などとゴタクを並べてみたが(笑),ともあれ古い本を読んでみることはおもしろいのである。それが古書店の最大の魅力なのだが,古書店にはもう1つ,大きな魅力がある。それは,安価に書籍を入手できる可能性があるということだ。古書店の店頭付近にある「100円均一」や「300円均一」コーナーに,なにげにおもしろい本が埋もれていたりするものである。
 一般に,そういう場所にある本は,「売れないもの」である。
 「売れない」理由には2つあり,1つは「だれも買ってまで読みたがらないもの」がある。たとえば,ちょっと話題になったが,実際にはたいしたことのなかった本である。話題になってそこそこ流通したので,読んでみたいと思った人は,すでに読んでいる。実際にはたいしたことのなかった本なら,そのあとあらためてそれを読もうと思う人はいない。ほかの理由としては,そもそもつまらない本であった場合もある。あるいは,たいへん専門的な本で,もともとそれが対象とする読者が少ないものなどもあるだろう。
 もう1つの「売れない」理由として,その本が「傷んでいる」ことがあげられる。日焼けしている,破れている,カバーがない・・・など,さまざまな状況があるだろう。もっとも,もともと高値がつくような本ではないからこそ,少しの傷み等によって,「100円均一」「300円均一」コーナーへおいやられてしまうのである。
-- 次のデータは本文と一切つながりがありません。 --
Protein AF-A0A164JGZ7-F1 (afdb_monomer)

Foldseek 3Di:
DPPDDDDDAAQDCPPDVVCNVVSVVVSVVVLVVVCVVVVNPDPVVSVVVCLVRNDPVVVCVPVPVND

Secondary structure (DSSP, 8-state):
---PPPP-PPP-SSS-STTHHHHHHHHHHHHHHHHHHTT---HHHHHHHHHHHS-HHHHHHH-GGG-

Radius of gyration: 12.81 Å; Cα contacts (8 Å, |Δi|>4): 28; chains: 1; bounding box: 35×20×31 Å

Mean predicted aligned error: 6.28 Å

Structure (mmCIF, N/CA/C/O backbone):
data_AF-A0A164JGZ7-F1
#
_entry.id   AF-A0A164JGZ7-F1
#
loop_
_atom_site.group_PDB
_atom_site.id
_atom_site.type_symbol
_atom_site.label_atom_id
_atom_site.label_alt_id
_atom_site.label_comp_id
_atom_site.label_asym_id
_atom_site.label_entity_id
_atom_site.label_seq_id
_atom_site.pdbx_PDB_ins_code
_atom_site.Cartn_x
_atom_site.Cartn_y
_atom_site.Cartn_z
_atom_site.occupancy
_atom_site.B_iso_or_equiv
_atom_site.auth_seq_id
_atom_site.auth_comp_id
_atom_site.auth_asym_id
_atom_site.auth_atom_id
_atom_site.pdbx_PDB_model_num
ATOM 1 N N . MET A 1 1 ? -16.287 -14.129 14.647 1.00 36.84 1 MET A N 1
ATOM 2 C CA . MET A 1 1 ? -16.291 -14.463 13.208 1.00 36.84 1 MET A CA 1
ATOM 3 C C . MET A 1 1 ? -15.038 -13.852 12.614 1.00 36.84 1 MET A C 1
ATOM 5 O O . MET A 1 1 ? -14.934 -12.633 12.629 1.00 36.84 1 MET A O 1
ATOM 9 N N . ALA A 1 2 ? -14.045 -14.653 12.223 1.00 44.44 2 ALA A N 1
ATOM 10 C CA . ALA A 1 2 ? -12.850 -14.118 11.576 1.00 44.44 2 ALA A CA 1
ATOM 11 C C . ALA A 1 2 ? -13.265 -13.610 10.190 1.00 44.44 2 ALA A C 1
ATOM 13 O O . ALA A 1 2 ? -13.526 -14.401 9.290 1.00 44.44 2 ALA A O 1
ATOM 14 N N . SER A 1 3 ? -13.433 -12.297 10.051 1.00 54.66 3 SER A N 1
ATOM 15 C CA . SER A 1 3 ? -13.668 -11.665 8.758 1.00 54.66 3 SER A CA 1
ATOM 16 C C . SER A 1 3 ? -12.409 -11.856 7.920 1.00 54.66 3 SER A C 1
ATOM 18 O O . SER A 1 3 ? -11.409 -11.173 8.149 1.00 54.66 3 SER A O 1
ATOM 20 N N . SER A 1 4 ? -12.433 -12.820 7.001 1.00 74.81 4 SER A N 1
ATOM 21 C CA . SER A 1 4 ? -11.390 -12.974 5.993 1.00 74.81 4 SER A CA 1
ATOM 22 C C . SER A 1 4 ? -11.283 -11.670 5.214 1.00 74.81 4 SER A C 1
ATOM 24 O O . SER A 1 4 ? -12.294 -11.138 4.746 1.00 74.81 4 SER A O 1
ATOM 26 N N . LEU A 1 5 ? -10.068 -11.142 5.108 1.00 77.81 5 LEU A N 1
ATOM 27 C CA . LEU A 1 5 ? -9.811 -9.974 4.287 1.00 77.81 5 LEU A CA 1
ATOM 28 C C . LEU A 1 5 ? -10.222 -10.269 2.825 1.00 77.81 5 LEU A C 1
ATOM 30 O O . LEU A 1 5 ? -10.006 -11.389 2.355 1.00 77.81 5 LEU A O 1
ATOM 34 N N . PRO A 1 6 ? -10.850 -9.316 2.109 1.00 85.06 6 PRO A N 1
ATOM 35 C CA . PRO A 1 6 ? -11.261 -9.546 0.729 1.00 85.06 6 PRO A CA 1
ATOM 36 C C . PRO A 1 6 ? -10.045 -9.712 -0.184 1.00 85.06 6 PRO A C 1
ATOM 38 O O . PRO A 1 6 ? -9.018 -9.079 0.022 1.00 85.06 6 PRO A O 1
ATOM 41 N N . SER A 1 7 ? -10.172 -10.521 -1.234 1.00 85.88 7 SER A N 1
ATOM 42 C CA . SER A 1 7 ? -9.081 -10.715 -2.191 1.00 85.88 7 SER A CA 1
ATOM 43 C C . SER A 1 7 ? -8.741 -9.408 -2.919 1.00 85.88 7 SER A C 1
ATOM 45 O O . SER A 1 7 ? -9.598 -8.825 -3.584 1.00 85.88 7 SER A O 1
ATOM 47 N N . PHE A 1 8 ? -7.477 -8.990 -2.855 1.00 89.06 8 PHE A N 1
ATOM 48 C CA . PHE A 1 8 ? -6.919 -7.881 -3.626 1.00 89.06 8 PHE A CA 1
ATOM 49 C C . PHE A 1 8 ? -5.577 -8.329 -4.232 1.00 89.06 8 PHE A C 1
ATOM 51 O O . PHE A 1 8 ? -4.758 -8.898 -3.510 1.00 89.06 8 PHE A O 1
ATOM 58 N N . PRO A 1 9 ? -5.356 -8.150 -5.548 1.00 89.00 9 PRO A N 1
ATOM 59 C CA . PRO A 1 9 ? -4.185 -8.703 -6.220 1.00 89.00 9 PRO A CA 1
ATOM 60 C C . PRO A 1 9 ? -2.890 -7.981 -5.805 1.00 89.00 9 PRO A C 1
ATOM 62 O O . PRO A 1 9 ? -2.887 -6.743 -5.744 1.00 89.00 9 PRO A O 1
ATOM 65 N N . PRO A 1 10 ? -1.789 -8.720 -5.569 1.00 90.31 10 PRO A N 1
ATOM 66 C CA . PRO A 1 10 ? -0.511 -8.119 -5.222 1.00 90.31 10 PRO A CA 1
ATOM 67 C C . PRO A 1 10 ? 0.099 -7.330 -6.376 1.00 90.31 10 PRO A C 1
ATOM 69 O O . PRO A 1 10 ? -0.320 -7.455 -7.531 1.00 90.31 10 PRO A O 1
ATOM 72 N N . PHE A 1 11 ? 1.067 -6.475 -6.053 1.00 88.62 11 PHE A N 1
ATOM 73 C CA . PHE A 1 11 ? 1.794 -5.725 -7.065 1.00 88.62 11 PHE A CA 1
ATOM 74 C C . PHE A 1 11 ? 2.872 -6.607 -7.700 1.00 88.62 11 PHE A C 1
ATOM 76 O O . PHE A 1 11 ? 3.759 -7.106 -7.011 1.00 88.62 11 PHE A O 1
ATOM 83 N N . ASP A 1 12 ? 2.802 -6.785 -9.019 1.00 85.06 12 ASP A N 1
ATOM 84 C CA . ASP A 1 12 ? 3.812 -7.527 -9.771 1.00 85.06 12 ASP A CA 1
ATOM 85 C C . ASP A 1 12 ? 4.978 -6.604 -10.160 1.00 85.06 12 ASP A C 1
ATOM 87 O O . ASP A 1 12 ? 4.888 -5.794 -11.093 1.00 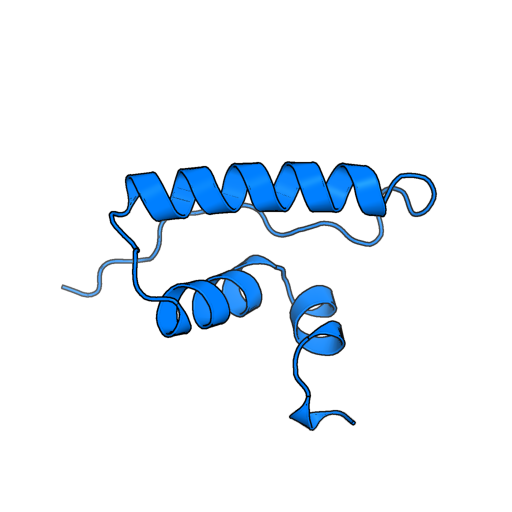85.06 12 ASP A O 1
ATOM 91 N N . VAL A 1 13 ? 6.073 -6.728 -9.412 1.00 80.75 13 VAL A N 1
ATOM 92 C CA . VAL A 1 13 ? 7.308 -5.952 -9.585 1.00 80.75 13 VAL A CA 1
ATOM 93 C C . VAL A 1 13 ? 8.082 -6.374 -10.842 1.00 80.75 13 VAL A C 1
ATOM 95 O O . VAL A 1 13 ? 8.786 -5.544 -11.419 1.00 80.75 13 VAL A O 1
ATOM 98 N N . ASP A 1 14 ? 7.939 -7.623 -11.293 1.00 79.06 14 ASP A N 1
ATOM 99 C CA . ASP A 1 14 ? 8.805 -8.234 -12.308 1.00 79.06 14 ASP A CA 1
ATOM 100 C C . ASP A 1 14 ? 8.216 -8.165 -13.738 1.00 79.06 14 ASP A C 1
ATOM 102 O O . ASP A 1 14 ? 8.952 -8.357 -14.703 1.00 79.06 14 ASP A O 1
ATOM 106 N N . GLU A 1 15 ? 6.927 -7.835 -13.901 1.00 78.75 15 GLU A N 1
ATOM 107 C CA . GLU A 1 15 ? 6.238 -7.806 -15.211 1.00 78.75 15 GLU A CA 1
ATOM 108 C C . GLU A 1 15 ? 6.818 -6.788 -16.221 1.00 78.75 15 GLU A C 1
ATOM 110 O O . GLU A 1 15 ? 7.086 -7.133 -17.370 1.00 78.75 15 GLU A O 1
ATOM 115 N N . ASP A 1 16 ? 7.013 -5.527 -15.822 1.00 80.12 16 ASP A N 1
ATOM 116 C CA . ASP A 1 16 ? 7.622 -4.491 -16.671 1.00 80.12 16 ASP A CA 1
ATOM 117 C C . ASP A 1 16 ? 8.338 -3.447 -15.810 1.00 80.12 16 ASP A C 1
ATOM 119 O O . ASP A 1 16 ? 7.712 -2.611 -15.145 1.00 80.12 16 ASP A O 1
ATOM 123 N N . GLN A 1 17 ? 9.669 -3.502 -15.840 1.00 76.81 17 GLN A N 1
ATOM 124 C CA . GLN A 1 17 ? 10.544 -2.617 -15.074 1.00 76.81 17 GLN A CA 1
ATOM 125 C C . GLN A 1 17 ? 10.591 -1.192 -15.644 1.00 76.81 17 GLN A C 1
ATOM 127 O O . GLN A 1 17 ? 10.827 -0.242 -14.898 1.00 76.81 17 GLN A O 1
ATOM 132 N N . SER A 1 18 ? 10.324 -1.013 -16.943 1.00 81.56 18 SER A N 1
ATOM 133 C CA . SER A 1 18 ? 10.374 0.301 -17.599 1.00 81.56 18 SER A CA 1
ATOM 134 C C . SER A 1 18 ? 9.191 1.200 -17.219 1.00 81.56 18 SER A C 1
ATOM 136 O O . SER A 1 18 ? 9.298 2.426 -17.253 1.00 81.56 18 SER A O 1
ATOM 138 N N . SER A 1 19 ? 8.080 0.593 -16.788 1.00 85.50 19 SER A N 1
ATOM 139 C CA . SER A 1 19 ? 6.848 1.274 -16.380 1.00 85.50 19 SER A CA 1
ATOM 140 C C . SER A 1 19 ? 6.480 1.051 -14.904 1.00 85.50 19 SER A C 1
ATOM 142 O O . SER A 1 19 ? 5.347 1.321 -14.491 1.00 85.50 19 SER A O 1
ATOM 144 N N . ILE A 1 20 ? 7.441 0.620 -14.077 1.00 86.81 20 ILE A N 1
ATOM 145 C CA . ILE A 1 20 ? 7.212 0.261 -12.669 1.00 86.81 20 ILE A CA 1
ATOM 146 C C . ILE A 1 20 ? 6.590 1.398 -11.844 1.00 86.81 20 ILE A C 1
ATOM 148 O O . ILE A 1 20 ? 5.641 1.165 -11.101 1.00 86.81 20 ILE A O 1
ATOM 152 N N . GLY A 1 21 ? 7.051 2.642 -12.019 1.00 87.31 21 GLY A N 1
ATOM 153 C CA . GLY A 1 21 ? 6.529 3.810 -11.299 1.00 87.31 21 GLY A CA 1
ATOM 154 C C . GLY A 1 21 ? 5.051 4.097 -11.610 1.00 87.31 21 GLY A C 1
ATOM 155 O O . GLY A 1 21 ? 4.229 4.119 -10.692 1.00 87.31 21 GLY A O 1
ATOM 156 N N . PRO A 1 22 ? 4.670 4.268 -12.891 1.00 91.25 22 PRO A N 1
ATOM 157 C CA . PRO A 1 22 ? 3.269 4.414 -13.289 1.00 91.25 22 PRO A CA 1
ATOM 158 C C . PRO A 1 22 ? 2.371 3.236 -12.875 1.00 91.25 22 PRO A C 1
ATOM 160 O O . PRO A 1 22 ? 1.235 3.453 -12.440 1.00 91.25 22 PRO A O 1
ATOM 163 N N . ARG A 1 23 ? 2.864 1.991 -12.973 1.00 90.94 23 ARG A N 1
ATOM 164 C CA . ARG A 1 23 ? 2.127 0.790 -12.537 1.00 90.94 23 ARG A CA 1
ATOM 165 C C . ARG A 1 23 ? 1.911 0.791 -11.025 1.00 90.94 23 ARG A C 1
ATOM 167 O O . ARG A 1 23 ? 0.791 0.531 -10.584 1.00 90.94 23 ARG A O 1
ATOM 174 N N . TRP A 1 24 ? 2.933 1.155 -10.252 1.00 90.25 24 TRP A N 1
ATOM 175 C CA . TRP A 1 24 ? 2.843 1.303 -8.802 1.00 90.25 24 TRP A CA 1
ATOM 176 C C . TRP A 1 24 ? 1.817 2.368 -8.412 1.00 90.25 24 TRP A C 1
ATOM 178 O O . TRP A 1 24 ? 0.902 2.080 -7.648 1.00 90.25 24 TRP A O 1
ATOM 188 N N . ALA A 1 25 ? 1.875 3.560 -9.013 1.00 91.62 25 ALA A N 1
ATOM 189 C CA . ALA A 1 25 ? 0.904 4.625 -8.749 1.00 91.62 25 ALA A CA 1
ATOM 190 C C . ALA A 1 25 ? -0.542 4.186 -9.052 1.00 91.62 25 ALA A C 1
ATOM 192 O O . ALA A 1 25 ? -1.458 4.437 -8.268 1.00 91.62 25 ALA A O 1
ATOM 193 N N . 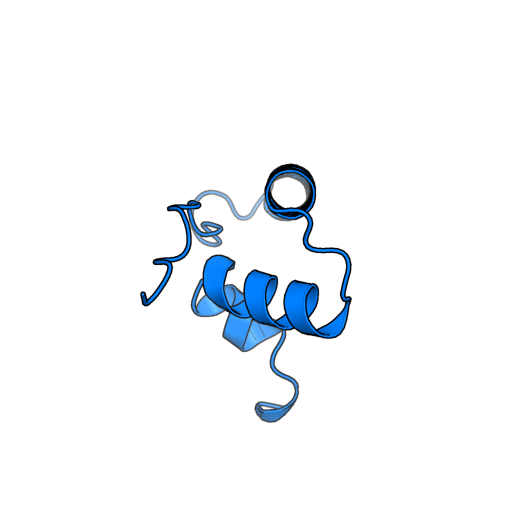LYS A 1 26 ? -0.758 3.469 -10.165 1.00 92.75 26 LYS A N 1
ATOM 194 C CA . LYS A 1 26 ? -2.070 2.895 -10.505 1.00 92.75 26 LYS A CA 1
ATOM 195 C C . LYS A 1 26 ? -2.523 1.856 -9.478 1.00 92.75 26 LYS A C 1
ATOM 197 O O . LYS A 1 26 ? -3.707 1.817 -9.141 1.00 92.75 26 LYS A O 1
ATOM 202 N N . TRP A 1 27 ? -1.614 1.008 -9.008 1.00 93.75 27 TRP A N 1
ATOM 203 C CA . TRP A 1 27 ? -1.909 -0.005 -7.999 1.00 93.75 27 TRP A CA 1
ATOM 204 C C . TRP A 1 27 ? -2.264 0.633 -6.649 1.00 93.75 27 TRP A C 1
ATOM 206 O O . TRP A 1 27 ? -3.314 0.303 -6.099 1.00 93.75 27 TRP A O 1
ATOM 216 N N . VAL A 1 28 ? -1.488 1.620 -6.183 1.00 92.25 28 VAL A N 1
ATOM 217 C CA . VAL A 1 28 ? -1.762 2.373 -4.944 1.00 92.25 28 VAL A CA 1
ATOM 218 C C . VAL A 1 28 ? -3.118 3.077 -5.018 1.00 92.25 28 VAL A C 1
ATOM 220 O O . VAL A 1 28 ? -3.926 2.922 -4.111 1.00 92.25 28 VAL A O 1
ATOM 223 N N . ASN A 1 29 ? -3.453 3.725 -6.140 1.00 94.25 29 ASN A N 1
ATOM 224 C CA . ASN A 1 29 ? -4.774 4.344 -6.315 1.00 94.25 29 ASN A CA 1
ATOM 225 C C . ASN A 1 29 ? -5.930 3.326 -6.214 1.00 94.25 29 ASN A C 1
ATOM 227 O O . ASN A 1 29 ? -6.992 3.625 -5.665 1.00 94.25 29 ASN A O 1
ATOM 231 N N . ARG A 1 30 ? -5.757 2.105 -6.742 1.00 94.06 30 ARG A N 1
ATOM 232 C CA . ARG A 1 30 ? -6.754 1.027 -6.585 1.00 94.06 30 ARG A CA 1
ATOM 233 C C . ARG A 1 30 ? -6.833 0.543 -5.140 1.00 94.06 30 ARG A C 1
ATOM 235 O O . ARG A 1 30 ? -7.926 0.227 -4.675 1.00 94.06 30 ARG A O 1
ATOM 242 N N . PHE A 1 31 ? -5.695 0.482 -4.460 1.00 93.25 31 PHE A N 1
ATOM 243 C CA . PHE A 1 31 ? -5.597 0.081 -3.066 1.00 93.25 31 PHE A CA 1
ATOM 244 C C . PHE A 1 31 ? -6.270 1.097 -2.132 1.00 93.25 31 PHE A C 1
ATOM 246 O O . PHE A 1 31 ? -7.048 0.705 -1.267 1.00 93.25 31 PHE A O 1
ATOM 253 N N . ASP A 1 32 ? -6.093 2.396 -2.367 1.00 92.44 32 ASP A N 1
ATOM 254 C CA . ASP A 1 32 ? -6.775 3.446 -1.604 1.00 92.44 32 ASP A CA 1
ATOM 255 C C . ASP A 1 32 ? -8.297 3.378 -1.762 1.00 92.44 32 ASP A C 1
ATOM 257 O O . ASP A 1 32 ? -9.027 3.453 -0.771 1.00 92.44 32 ASP A O 1
ATOM 261 N N . ASN A 1 33 ? -8.786 3.148 -2.986 1.00 93.44 33 ASN A N 1
ATOM 262 C CA . ASN A 1 33 ? -10.213 2.927 -3.236 1.00 93.44 33 ASN A CA 1
ATOM 263 C C . ASN A 1 33 ? -10.742 1.684 -2.503 1.00 93.44 33 ASN A C 1
ATOM 265 O O . ASN A 1 33 ? -11.851 1.697 -1.971 1.00 93.44 33 ASN A O 1
ATOM 269 N N . PHE A 1 34 ? -9.947 0.614 -2.447 1.00 92.69 34 PHE A N 1
ATOM 270 C CA . PHE A 1 34 ? -10.285 -0.599 -1.708 1.00 92.69 34 PHE A CA 1
ATOM 271 C C . PHE A 1 34 ? -10.361 -0.351 -0.194 1.00 92.69 34 PHE A C 1
ATOM 273 O O . PHE A 1 34 ? -11.327 -0.756 0.453 1.00 92.69 34 PHE A O 1
ATOM 280 N N . LEU A 1 35 ? -9.393 0.372 0.372 1.00 91.88 35 LEU A N 1
ATOM 281 C CA . LEU A 1 35 ? -9.401 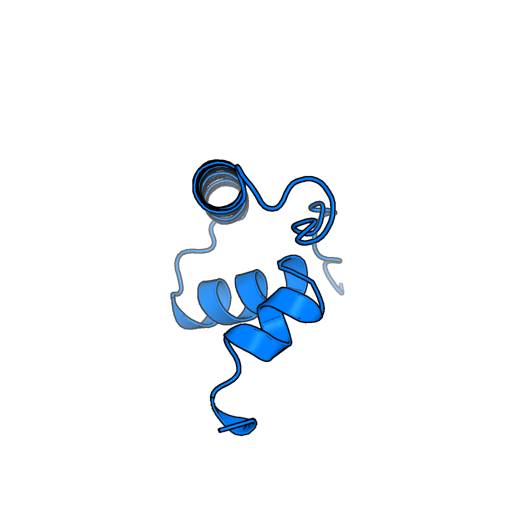0.762 1.783 1.00 91.88 35 LEU A CA 1
ATOM 282 C C . LEU A 1 35 ? -10.598 1.655 2.123 1.00 91.88 35 LEU A C 1
ATOM 284 O O . LEU A 1 35 ? -11.232 1.452 3.159 1.00 91.88 35 LEU A O 1
ATOM 288 N N . ALA A 1 36 ? -10.935 2.600 1.241 1.00 91.69 36 ALA A N 1
ATOM 289 C CA . ALA A 1 36 ? -12.109 3.453 1.392 1.00 91.69 36 ALA A CA 1
ATOM 290 C C . ALA A 1 36 ? -13.409 2.630 1.399 1.00 91.69 36 ALA A C 1
ATOM 292 O O . ALA A 1 36 ? -14.251 2.830 2.272 1.00 91.69 36 ALA A O 1
ATOM 293 N N . ALA A 1 37 ? -13.543 1.648 0.499 1.00 91.31 37 ALA A N 1
ATOM 294 C CA . ALA A 1 37 ? -14.694 0.741 0.463 1.00 91.31 37 ALA A CA 1
ATOM 295 C C . ALA A 1 37 ? -14.829 -0.120 1.735 1.00 91.31 37 ALA A C 1
ATOM 297 O O . ALA A 1 37 ? -15.938 -0.464 2.135 1.00 91.31 37 ALA A O 1
ATOM 298 N N . LEU A 1 38 ? -13.712 -0.439 2.397 1.00 90.00 38 LEU A N 1
ATOM 299 C CA . LEU A 1 38 ? -13.683 -1.155 3.677 1.00 90.00 38 LEU A CA 1
ATOM 300 C C . LEU A 1 38 ? -13.808 -0.242 4.907 1.00 90.00 38 LEU A C 1
ATOM 302 O O . LEU A 1 38 ? -13.714 -0.730 6.035 1.00 90.00 38 LEU A O 1
ATOM 306 N N . ASN A 1 39 ? -14.006 1.064 4.703 1.00 91.44 39 ASN A N 1
ATOM 307 C CA . ASN A 1 39 ? -14.031 2.080 5.754 1.00 91.44 39 ASN A CA 1
ATOM 308 C C . ASN A 1 39 ? -12.766 2.058 6.638 1.00 91.44 39 ASN A C 1
ATOM 310 O O . ASN A 1 39 ? -12.826 2.186 7.863 1.00 91.44 39 ASN A O 1
ATOM 314 N N . ILE A 1 40 ? -11.602 1.841 6.019 1.00 89.25 40 ILE A N 1
ATOM 315 C CA . ILE A 1 40 ? -10.304 1.820 6.697 1.00 89.25 40 ILE A CA 1
ATOM 316 C C . ILE A 1 40 ? -9.668 3.202 6.588 1.00 89.25 40 ILE A C 1
ATOM 318 O O . ILE A 1 40 ? -9.107 3.571 5.556 1.00 89.25 40 ILE A O 1
ATOM 322 N N . THR A 1 41 ? -9.744 3.948 7.685 1.00 86.75 41 THR A N 1
ATOM 323 C CA . THR A 1 41 ? -9.235 5.323 7.790 1.00 86.75 41 THR A CA 1
ATOM 324 C C . THR A 1 41 ? -7.986 5.442 8.661 1.00 86.75 41 THR A C 1
ATOM 326 O O . THR A 1 41 ? -7.338 6.479 8.641 1.00 86.75 41 THR A O 1
ATOM 329 N N . ASP A 1 42 ? -7.652 4.402 9.428 1.00 90.00 42 ASP A N 1
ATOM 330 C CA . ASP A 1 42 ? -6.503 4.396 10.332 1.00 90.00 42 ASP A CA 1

先日,そういう「100円均一」コーナーでみつけた「ラムネ・Lamune・らむね」(発行 農山漁村文化協会,著 野村鉄男)という本は,おもしろかった。「ラムネ」という清涼飲料についての歴史が紹介されているのであるが,心象的な面を重視したり,史実について触れてみたりと,なんとなく野暮ったい構成ではある。「らむね,らむね,らむね・・・・」と連呼したからといて,「ラムネを飲んだら頭がよくなる」などと歌っているわけではないので,念のため。
 そもそも,広く売れそうな本には思われないが,なによりも「カバー」が失われていたことが,この本を「100円均一」コーナーへ直行させたのであろう。

背には,分類シールが貼られている。どこかの図書館から放出されたものだろうと思って中を見てみると,最近廃校になった女子短大の図書館の蔵書であることを示す印が押されていた。